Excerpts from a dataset

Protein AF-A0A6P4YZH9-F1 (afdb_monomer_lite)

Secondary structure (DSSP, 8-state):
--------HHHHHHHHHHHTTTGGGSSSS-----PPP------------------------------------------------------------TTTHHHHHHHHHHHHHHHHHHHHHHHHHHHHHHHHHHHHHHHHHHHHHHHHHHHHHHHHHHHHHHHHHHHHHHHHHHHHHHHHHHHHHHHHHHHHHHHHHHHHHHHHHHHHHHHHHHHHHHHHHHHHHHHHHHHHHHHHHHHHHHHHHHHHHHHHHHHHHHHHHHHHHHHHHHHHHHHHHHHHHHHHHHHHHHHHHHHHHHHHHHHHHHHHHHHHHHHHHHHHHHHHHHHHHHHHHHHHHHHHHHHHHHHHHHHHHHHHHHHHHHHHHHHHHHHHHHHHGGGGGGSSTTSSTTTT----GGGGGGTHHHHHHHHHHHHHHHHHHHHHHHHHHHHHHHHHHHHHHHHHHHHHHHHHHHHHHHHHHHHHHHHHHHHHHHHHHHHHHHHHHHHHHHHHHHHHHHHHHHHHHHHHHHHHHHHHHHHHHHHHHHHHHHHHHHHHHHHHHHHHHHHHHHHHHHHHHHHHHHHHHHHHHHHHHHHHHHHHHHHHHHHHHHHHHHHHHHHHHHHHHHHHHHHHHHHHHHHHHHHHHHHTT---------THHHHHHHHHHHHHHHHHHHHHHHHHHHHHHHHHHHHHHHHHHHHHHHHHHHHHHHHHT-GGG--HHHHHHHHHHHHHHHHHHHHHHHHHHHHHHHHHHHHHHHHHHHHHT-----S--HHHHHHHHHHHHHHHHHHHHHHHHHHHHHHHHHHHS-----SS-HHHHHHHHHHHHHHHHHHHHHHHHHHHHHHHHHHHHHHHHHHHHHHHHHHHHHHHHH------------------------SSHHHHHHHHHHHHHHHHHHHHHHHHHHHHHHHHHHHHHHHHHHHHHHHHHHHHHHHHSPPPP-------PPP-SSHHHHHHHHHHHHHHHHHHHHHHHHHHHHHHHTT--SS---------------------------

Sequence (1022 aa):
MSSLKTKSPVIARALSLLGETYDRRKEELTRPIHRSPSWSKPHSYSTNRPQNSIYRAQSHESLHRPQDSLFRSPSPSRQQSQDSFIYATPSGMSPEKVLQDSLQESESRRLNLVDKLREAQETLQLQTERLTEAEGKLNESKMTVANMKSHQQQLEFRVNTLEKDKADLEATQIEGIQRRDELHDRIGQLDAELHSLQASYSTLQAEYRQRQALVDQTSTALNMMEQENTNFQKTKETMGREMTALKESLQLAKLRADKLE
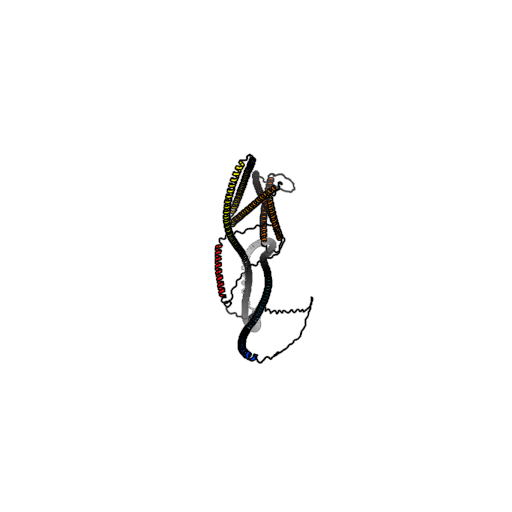AEKQVSQQEANNLREKQQALITQNSEVTQKLAEVTTSYAHLKDDWSNIGDEFSRVKQERDSLFSRTSRLEDVLADAKSKLASVTAEKDRLFQEKIDLHQKVQKMTVDKEQLMKAKHSVEEQCTELHVDLAQAKLSADKNNQEKVRVEQELNAVKKVSEDLSSELSMVKHNLEKAQELNKQLESSKRLAAQQQLMLEGELKRVTQDKDLLNKSFERLKKEQEADRERWDEQQRNLRETLQELRDNKQQLDTRTRELEKKLSLANEEHQYTMGQIQAECAEWRDTCERLTGMLERKEDEARNLQQKLQDIQEKNSALRMEQQLRTMKEAELTEAQQEIDRLGEEKQRLQQENVENQQVIRLLEMQKNILTKPQPGSEPYEQLQAEVDRMKAELTLNQDKLEELQRDRTQLIQQIEELMAEKDSSLSLDRTKMSEILINHPTIRTAELDERCQALERERISLQGINDDIKHQLTKLEKENEVLRQRLSAADSPSGTDTNPALLQLQRENEKFQEDYRRLKASYNELENRHLRLISSPESPGDRSDDSKQMKKEITRLESQVSLQRGQIVLLENSKRRLEDQNKKLEAKVQELEEREYNESFPGKSMQEGSSHRTHSRSSGDGSSGVADEEKTVLIEKLKGEKEKFRREVESLSSQLKDAEIIQEKQENVIRSMKEELEDEKMRKPKKIRFLDELQPPQESMDEVGAELLHVRGELQKVWDMIHVKGWGVRGARQAVGGSSSKACRGAAREGQIAAESGQPTKTR

Organism: Branchiostoma belcheri (NCBI:txid7741)

pLDDT: mean 72.04, std 19.75, range [27.22, 96.06]

Foldseek 3Di:
DDDDDDDDPPVVVVVVVVVVPPPPPDPPPDDDDDDDDDDDDDDDDDDDDDDDDDDDDDDDDDDDDDDDDDDDDDDDYDDYDYDDDDDDDDDDDDDDPPPPVVVVVVVVVVVVVVVVVVVVVVVVVVVVVVVVVVVVVVVVVVVVVVVVVVVVVVVVVVVVVVVVVVVVVVVVVVVVVVVVVVVVVVVVVVVVVVVVVVVVVVVVVVVVVVVVVVVVVVVVVVVVVVVVVVVVVVVVVVVVVVVVVVVVVVVVVVVVVVVVVVVVVVVVVVVVVVVVVVVVVVVVVVVVVVVVVVVVVVVVVVVVVVVVVVVVVVVVVVVVVVVVVVVVVVVVVVVVVVVVVVVVVVVVVVVVVVVVVVVVVVVVVVVVVVVVVVVPVVPPVPPPPPDDPPPDDDDDPPPPPPCVVVVVVVVVVVVVVVVVVVVVVVVVVVVVVVVVVVVVVVVVVVVVVVVVVVVVVVVVVVVVVVVVVVVVVVVVVVVVVVVVVVVVVVVVVVVVVVVVVVVVVVVVVVVVVVVVVVVVVVVVVVVVVVVVVVVVVVVVVVVVVVVVVVVVVVVVVVVVVVVVVVVVVVVVVVVVVVVVVVVVVVVVVVVVVVVVVVVVVVVVVVVVVVVVVVVVVVVVVVVVVCVVPDDDDDDDDDPPVVVVVVVVVVVVVVVVVVVVVVVVVVVVVVVVVVVVVVVVVVVVVVVVVVVVVVVVVPPPPDDVCVVVVVVVVVVVVVVVVVVVVVVVVVVVVVVVVVVVLVVVVVVVPPPDDDDDDVVVVVNVVVVVVVVVVVVVVVVVVVVVVVVVVVVVVDPDDPDPPPVVVVVVVVVVVVVVVVVVVLVVVVVVLVVVLVVLVVVLVVLVVVLVVLVVVVVCVVDVDDDDDDDDDDDDDDDDDDDDDDDDVVVVVVVVVVVSVVVSVVSVVVSVVSVVVSVVSVVVVVVSVVVVVVVVVVVVVVVVDDDDDDDDDDDDDDDDPPVVVVVVVVVVVVVVVVVVVVVVVVVVVVVVVVPPDDDDDDDDDDDDDDDDDDDDDDDDDDDDDD

Radius of gyration: 97.92 Å; chains: 1; bounding box: 203×151×361 Å

Structure (mmCIF, N/CA/C/O backbone):
data_AF-A0A6P4YZH9-F1
#
_entry.id   AF-A0A6P4YZH9-F1
#
loop_
_atom_site.group_PDB
_atom_site.id
_atom_site.type_symbol
_atom_site.label_atom_id
_atom_site.label_alt_id
_atom_site.label_comp_id
_atom_site.label_asym_id
_atom_site.label_entity_id
_atom_site.label_seq_id
_atom_site.pdbx_PDB_ins_code
_atom_site.Cartn_x
_atom_site.Cartn_y
_atom_site.Cartn_z
_atom_site.occupancy
_atom_site.B_iso_or_equiv
_atom_site.auth_seq_id
_atom_site.auth_comp_id
_atom_site.auth_asym_id
_atom_site.auth_atom_id
_atom_site.pdbx_PDB_model_num
ATOM 1 N N . MET A 1 1 ? -8.170 -44.205 31.810 1.00 38.84 1 MET A N 1
ATOM 2 C CA . MET A 1 1 ? -9.596 -43.968 31.501 1.00 38.84 1 MET A CA 1
ATOM 3 C C . MET A 1 1 ? -9.970 -44.838 30.317 1.00 38.84 1 MET A C 1
ATOM 5 O O . MET A 1 1 ? -9.363 -44.681 29.267 1.00 38.84 1 MET A O 1
ATOM 9 N N . SER A 1 2 ? -10.898 -45.776 30.494 1.00 38.44 2 SER A N 1
ATOM 10 C CA . SER A 1 2 ? -11.197 -46.820 29.505 1.00 38.44 2 SER A CA 1
ATOM 11 C C . SER A 1 2 ? -12.690 -46.845 29.184 1.00 38.44 2 SER A C 1
ATOM 13 O O . SER A 1 2 ? -13.499 -46.658 30.080 1.00 38.44 2 SER A O 1
ATOM 15 N N . SER A 1 3 ? -13.038 -47.171 27.935 1.00 46.62 3 SER A N 1
ATOM 16 C CA . SER A 1 3 ? -14.393 -47.541 27.490 1.00 46.62 3 SER A CA 1
ATOM 17 C C . SER A 1 3 ? -15.534 -46.528 27.711 1.00 46.62 3 SER A C 1
ATOM 19 O O . SER A 1 3 ? -16.249 -46.588 28.706 1.00 46.62 3 SER A O 1
ATOM 21 N N . LEU A 1 4 ? -15.874 -45.788 26.650 1.00 40.12 4 LEU A N 1
ATOM 22 C CA . LEU A 1 4 ? -17.275 -45.498 26.311 1.00 40.12 4 LEU A CA 1
ATOM 23 C C . LEU A 1 4 ? -17.491 -45.705 24.801 1.00 40.12 4 LEU A C 1
ATOM 25 O O . LEU A 1 4 ? -17.207 -44.832 23.987 1.00 40.12 4 LEU A O 1
ATOM 29 N N . LYS A 1 5 ? -17.966 -46.899 24.415 1.00 43.62 5 LYS A N 1
ATOM 30 C CA . LYS A 1 5 ? -18.373 -47.237 23.037 1.00 43.62 5 LYS A CA 1
ATOM 31 C C . LYS A 1 5 ? -19.901 -47.277 22.924 1.00 43.62 5 LYS A C 1
ATOM 33 O O . LYS A 1 5 ? -20.492 -48.355 22.918 1.00 43.62 5 LYS A O 1
ATOM 38 N N . THR A 1 6 ? -20.545 -46.122 22.793 1.00 48.50 6 THR A N 1
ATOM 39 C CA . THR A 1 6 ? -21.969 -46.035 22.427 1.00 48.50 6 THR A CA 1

__What needs to be done__
Retype word for word the line above with "ATOM 10 C CA" and all lines after it, nothing else.

__Task response__
ATOM 10 C CA . SER A 1 2 ? -11.197 -46.820 29.505 1.00 38.44 2 SER A CA 1
ATOM 11 C C . SER A 1 2 ? -12.690 -46.845 29.184 1.00 38.44 2 SER A C 1
ATOM 13 O O . SER A 1 2 ? -13.499 -46.658 30.080 1.00 38.44 2 SER A O 1
ATOM 15 N N . SER A 1 3 ? -13.038 -47.171 27.935 1.00 46.62 3 SER A N 1
ATOM 16 C CA . SER A 1 3 ? -14.393 -47.541 27.490 1.00 46.62 3 SER A CA 1
ATOM 17 C C . SER A 1 3 ? -15.534 -46.528 27.711 1.00 46.62 3 SER A C 1
ATOM 19 O O . SER A 1 3 ? -16.249 -46.588 28.706 1.00 46.62 3 SER A O 1
ATOM 21 N N . LEU A 1 4 ? -15.874 -45.788 26.650 1.00 40.12 4 LEU A N 1
ATOM 22 C CA . LEU A 1 4 ? -17.275 -45.498 26.311 1.00 40.12 4 LEU A CA 1
ATOM 23 C C . LEU A 1 4 ? -17.491 -45.705 24.801 1.00 40.12 4 LEU A C 1
ATOM 25 O O . LEU A 1 4 ? -17.207 -44.832 23.987 1.00 40.12 4 LEU A O 1
ATOM 29 N N . LYS A 1 5 ? -17.966 -46.899 24.415 1.00 43.62 5 LYS A N 1
ATOM 30 C CA . LYS A 1 5 ? -18.373 -47.237 23.037 1.00 43.62 5 LYS A CA 1
ATOM 31 C C . LYS A 1 5 ? -19.901 -47.277 22.924 1.00 43.62 5 LYS A C 1
ATOM 33 O O . LYS A 1 5 ? -20.492 -48.355 22.918 1.00 43.62 5 LYS A O 1
ATOM 38 N N . THR A 1 6 ? -20.545 -46.122 22.793 1.00 48.50 6 THR A N 1
ATOM 39 C CA . THR A 1 6 ? -21.969 -46.035 22.427 1.00 48.50 6 THR A CA 1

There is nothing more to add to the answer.